Building a Production-Ready IoT Monitoring System with Elixir, AtomVM, and ESP32

I recently dove headfirst into IoT development and built an environment monitoring system from scratch. It’s now collecting real-time data on temperature, humidity, and air quality. Here’s a deep dive into the architecture and lessons learned.

The Challenge

I needed reliable, real-time monitoring without writing C/C++ or using the Arduino IDE. The goal was to leverage the BEAM ecosystem end-to-end: from the microcontroller to the web dashboard.

The Tech Stack

• AtomVM: Running Erlang bytecode directly on ESP32
• Phoenix + LiveView: Real-time web dashboard with auto-updating graphs
• Ash Framework: Auto-generated REST API with models, migrations, and validations
• TimescaleDB: Efficient time-series database for continuous data streams
• Chart.js: Interactive, responsive charts for data visualization

AtomVM: Erlang on a $3 Chip

The first experiment was getting two ESP32 boards to communicate using native Erlang distributed messaging. Seeing $3 chips talk like full-fledged BEAM nodes was a game-changer.

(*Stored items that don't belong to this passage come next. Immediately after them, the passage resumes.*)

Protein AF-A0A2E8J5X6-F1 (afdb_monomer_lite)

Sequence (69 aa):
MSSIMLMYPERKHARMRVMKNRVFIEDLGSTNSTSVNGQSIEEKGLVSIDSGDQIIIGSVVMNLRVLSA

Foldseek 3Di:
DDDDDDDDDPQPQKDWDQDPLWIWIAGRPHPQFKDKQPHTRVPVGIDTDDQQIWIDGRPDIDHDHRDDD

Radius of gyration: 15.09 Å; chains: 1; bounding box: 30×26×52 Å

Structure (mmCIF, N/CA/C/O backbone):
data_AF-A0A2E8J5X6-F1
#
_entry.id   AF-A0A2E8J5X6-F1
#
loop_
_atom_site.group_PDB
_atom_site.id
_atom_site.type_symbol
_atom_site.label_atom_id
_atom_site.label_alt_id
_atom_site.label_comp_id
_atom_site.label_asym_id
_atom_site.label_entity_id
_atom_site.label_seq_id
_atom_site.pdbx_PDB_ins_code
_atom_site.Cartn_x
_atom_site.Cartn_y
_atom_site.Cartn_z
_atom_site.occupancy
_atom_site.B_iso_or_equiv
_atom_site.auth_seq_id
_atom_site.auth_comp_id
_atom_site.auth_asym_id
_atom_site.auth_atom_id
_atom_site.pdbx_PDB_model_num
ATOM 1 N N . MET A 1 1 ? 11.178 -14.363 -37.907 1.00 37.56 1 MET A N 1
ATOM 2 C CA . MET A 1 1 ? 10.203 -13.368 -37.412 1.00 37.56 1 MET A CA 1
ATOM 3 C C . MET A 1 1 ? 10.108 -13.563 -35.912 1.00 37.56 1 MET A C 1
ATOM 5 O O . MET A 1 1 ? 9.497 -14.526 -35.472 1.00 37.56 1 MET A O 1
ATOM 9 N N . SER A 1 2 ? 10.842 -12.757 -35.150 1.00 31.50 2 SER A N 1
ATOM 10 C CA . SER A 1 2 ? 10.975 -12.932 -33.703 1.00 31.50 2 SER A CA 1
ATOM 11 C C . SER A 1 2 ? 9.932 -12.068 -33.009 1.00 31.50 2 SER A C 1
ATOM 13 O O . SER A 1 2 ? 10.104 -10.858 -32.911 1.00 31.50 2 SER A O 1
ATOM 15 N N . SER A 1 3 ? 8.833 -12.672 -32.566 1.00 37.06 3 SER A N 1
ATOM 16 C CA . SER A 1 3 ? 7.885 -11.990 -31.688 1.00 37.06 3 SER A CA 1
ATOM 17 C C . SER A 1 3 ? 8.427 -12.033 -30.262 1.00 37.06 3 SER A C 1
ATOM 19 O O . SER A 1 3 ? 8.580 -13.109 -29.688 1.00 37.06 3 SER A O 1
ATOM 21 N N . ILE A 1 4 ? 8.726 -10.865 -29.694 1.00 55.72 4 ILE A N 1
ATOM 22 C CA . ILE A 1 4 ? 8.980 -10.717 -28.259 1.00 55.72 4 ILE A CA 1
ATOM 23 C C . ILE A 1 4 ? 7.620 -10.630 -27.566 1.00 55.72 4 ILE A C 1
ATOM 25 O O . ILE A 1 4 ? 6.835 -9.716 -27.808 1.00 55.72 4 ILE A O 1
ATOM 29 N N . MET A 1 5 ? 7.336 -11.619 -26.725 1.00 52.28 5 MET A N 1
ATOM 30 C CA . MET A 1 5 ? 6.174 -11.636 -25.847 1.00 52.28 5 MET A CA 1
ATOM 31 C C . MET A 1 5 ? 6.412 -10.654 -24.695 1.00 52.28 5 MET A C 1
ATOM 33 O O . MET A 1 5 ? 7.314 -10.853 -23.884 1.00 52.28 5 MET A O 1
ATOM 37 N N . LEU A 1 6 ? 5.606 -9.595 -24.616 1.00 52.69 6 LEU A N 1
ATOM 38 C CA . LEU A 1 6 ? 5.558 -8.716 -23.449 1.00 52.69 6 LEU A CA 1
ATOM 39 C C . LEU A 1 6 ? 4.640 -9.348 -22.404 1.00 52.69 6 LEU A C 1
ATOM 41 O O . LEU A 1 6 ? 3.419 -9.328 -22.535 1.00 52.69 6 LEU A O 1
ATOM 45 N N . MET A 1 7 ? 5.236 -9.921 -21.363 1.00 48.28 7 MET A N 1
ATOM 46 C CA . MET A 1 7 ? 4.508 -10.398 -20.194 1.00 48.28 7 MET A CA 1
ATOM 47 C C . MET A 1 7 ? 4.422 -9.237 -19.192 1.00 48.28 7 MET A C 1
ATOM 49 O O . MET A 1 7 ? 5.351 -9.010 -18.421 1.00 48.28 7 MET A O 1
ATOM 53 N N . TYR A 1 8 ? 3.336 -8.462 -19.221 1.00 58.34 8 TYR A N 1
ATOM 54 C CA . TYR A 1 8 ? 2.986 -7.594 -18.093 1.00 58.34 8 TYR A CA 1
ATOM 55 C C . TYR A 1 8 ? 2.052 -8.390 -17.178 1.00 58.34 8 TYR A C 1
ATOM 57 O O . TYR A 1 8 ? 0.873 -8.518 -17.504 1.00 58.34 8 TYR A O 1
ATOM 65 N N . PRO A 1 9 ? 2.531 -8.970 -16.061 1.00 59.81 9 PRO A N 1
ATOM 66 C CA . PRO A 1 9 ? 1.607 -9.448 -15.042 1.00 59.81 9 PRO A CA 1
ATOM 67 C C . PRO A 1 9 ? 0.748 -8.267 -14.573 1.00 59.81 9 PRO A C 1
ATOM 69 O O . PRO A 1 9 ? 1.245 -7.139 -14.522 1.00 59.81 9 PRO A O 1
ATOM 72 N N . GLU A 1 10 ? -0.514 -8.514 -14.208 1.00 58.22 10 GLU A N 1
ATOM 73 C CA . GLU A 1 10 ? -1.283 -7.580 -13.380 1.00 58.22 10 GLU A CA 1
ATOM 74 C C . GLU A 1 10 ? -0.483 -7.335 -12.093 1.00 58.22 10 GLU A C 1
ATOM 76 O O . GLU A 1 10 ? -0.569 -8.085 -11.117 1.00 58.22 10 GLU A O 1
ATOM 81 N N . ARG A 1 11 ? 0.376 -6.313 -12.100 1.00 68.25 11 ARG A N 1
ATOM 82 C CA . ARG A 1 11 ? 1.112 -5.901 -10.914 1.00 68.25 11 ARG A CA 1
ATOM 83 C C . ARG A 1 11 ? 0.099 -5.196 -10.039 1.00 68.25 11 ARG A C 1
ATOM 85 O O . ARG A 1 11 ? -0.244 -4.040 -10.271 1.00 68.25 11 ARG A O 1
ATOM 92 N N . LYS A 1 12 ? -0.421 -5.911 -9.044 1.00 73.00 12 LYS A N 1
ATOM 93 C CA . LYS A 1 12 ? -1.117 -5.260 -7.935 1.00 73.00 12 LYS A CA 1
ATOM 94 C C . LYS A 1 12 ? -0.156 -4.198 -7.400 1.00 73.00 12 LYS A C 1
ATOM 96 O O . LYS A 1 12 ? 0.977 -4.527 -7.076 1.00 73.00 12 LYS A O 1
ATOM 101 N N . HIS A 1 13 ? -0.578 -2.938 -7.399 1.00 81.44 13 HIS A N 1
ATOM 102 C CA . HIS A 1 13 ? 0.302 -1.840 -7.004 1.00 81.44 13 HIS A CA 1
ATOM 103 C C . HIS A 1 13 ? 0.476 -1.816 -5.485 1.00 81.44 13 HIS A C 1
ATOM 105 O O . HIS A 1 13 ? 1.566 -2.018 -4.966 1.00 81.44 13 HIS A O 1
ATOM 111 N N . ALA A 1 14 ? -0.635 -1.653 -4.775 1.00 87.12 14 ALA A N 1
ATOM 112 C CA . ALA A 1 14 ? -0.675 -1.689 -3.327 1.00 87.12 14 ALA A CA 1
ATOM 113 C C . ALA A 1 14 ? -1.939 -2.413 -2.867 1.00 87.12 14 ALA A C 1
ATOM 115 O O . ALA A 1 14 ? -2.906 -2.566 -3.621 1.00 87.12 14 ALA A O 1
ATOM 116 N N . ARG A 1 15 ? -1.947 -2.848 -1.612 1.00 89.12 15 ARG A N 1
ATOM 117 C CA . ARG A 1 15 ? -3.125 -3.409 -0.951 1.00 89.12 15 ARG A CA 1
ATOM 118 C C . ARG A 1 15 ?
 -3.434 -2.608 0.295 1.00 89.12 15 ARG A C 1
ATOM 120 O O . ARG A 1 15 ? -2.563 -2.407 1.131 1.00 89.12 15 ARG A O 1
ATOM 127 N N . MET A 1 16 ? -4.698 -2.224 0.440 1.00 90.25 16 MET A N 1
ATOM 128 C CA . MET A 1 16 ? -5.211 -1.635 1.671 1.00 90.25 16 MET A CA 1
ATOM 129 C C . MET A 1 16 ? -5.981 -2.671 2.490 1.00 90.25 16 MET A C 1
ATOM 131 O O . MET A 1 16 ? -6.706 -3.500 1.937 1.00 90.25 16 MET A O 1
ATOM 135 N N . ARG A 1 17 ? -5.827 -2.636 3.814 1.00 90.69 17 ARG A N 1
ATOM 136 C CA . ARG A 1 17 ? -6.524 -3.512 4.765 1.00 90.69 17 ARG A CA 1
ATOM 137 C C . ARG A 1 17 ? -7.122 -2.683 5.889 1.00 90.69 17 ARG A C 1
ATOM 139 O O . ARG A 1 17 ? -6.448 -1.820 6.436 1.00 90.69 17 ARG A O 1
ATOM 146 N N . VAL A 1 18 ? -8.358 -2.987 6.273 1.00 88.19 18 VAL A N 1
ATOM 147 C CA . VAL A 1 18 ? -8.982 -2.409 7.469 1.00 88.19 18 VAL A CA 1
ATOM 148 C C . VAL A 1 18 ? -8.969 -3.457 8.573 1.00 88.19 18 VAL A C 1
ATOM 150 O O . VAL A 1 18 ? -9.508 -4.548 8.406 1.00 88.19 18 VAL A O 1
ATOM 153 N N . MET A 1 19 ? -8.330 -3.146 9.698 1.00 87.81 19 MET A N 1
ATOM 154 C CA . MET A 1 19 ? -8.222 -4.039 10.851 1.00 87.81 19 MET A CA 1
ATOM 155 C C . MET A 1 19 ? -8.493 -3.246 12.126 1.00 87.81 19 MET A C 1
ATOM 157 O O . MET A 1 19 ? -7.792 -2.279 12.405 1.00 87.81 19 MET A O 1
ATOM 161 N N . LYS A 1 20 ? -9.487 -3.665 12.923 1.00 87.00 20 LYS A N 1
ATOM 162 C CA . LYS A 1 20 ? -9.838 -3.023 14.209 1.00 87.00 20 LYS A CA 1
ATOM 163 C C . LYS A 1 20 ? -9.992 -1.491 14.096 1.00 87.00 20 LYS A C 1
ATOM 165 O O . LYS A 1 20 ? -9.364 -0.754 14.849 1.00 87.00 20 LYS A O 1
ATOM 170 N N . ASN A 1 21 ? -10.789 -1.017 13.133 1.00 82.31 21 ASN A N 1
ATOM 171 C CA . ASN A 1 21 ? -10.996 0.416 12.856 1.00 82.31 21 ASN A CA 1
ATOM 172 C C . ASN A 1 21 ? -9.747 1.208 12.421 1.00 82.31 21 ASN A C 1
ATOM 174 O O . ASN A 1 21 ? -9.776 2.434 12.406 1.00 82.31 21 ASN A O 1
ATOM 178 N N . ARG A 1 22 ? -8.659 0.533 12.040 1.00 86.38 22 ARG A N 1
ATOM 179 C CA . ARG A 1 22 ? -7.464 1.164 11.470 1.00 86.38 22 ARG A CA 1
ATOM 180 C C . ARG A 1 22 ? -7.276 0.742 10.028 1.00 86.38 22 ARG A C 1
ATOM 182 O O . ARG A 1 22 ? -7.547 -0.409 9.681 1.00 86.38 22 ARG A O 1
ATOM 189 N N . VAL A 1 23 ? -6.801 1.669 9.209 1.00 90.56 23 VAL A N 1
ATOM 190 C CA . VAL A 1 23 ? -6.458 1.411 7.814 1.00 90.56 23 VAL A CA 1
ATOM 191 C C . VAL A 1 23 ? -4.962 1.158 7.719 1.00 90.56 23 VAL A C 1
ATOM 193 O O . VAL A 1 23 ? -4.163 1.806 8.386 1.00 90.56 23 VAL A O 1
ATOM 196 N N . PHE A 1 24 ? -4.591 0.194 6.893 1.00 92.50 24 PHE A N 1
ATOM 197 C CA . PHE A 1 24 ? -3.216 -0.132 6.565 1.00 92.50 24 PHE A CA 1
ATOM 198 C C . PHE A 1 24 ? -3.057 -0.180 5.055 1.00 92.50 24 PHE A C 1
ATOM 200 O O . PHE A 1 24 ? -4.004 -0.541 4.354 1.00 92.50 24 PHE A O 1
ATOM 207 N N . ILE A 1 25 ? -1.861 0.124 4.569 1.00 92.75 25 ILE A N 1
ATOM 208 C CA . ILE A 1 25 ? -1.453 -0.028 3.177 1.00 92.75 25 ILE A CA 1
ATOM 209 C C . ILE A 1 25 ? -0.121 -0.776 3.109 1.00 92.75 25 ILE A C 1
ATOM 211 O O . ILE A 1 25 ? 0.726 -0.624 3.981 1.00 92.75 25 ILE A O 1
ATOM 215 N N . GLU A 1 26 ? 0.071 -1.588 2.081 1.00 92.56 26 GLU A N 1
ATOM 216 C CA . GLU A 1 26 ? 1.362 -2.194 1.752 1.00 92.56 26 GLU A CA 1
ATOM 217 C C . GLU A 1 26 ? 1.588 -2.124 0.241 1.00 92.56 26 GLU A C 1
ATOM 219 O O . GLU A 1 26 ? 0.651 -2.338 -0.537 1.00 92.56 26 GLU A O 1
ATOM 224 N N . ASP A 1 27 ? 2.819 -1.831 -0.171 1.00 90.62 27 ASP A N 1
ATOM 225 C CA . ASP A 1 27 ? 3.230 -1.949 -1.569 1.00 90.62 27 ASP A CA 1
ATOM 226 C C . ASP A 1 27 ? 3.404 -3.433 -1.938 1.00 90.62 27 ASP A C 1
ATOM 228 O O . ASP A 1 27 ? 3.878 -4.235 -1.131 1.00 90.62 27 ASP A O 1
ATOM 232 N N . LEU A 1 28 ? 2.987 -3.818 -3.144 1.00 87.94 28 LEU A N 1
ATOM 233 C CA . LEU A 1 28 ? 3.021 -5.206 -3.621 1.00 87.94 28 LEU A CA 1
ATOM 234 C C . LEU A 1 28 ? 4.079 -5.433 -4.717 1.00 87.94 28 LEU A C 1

%% Simple ping-pong between two ESP32 nodes
-module(ping).
-export([start/1]).

start(RemoteNode) ->
    Pid = spawn(RemoteNode, pong, start, []),
    Pid ! {ping, self()},
    receive
        pong -> io:format("Received pong!~n")
    after 5000 ->
        io:format("Timeout~n")
    end.

AtomVM supports a subset of OTP, but it’s enough to build real applications. The key limitations to be aware of:

• No hot code reloading (yet)
• Limited memory (~320KB on ESP32)
• Subset of standard library modules

Hardware Setup

Sensors Used

Pro tip: I initially bought a DHT22, but it doesn’t support I2C—only a proprietary one-wire protocol. The SHT31 is slightly more expensive but much easier to integrate.

Wiring Diagram

ESP32          SHT31
------         -----
3.3V  ───────  VIN
GND   ───────  GND
GPIO21 ──────  SDA
GPIO22 ──────  SCL

ESP32          MQ-2
------         ----
3.3V  ───────  VCC
GND   ───────  GND
GPIO34 ──────  AO (Analog Out)

The ESP32 Firmware

SHT31 Temperature & Humidity Sensor

The SHT31 driver handles I2C communication:

-module(sht31).
-export([start/2, read_temperature_humidity/1]).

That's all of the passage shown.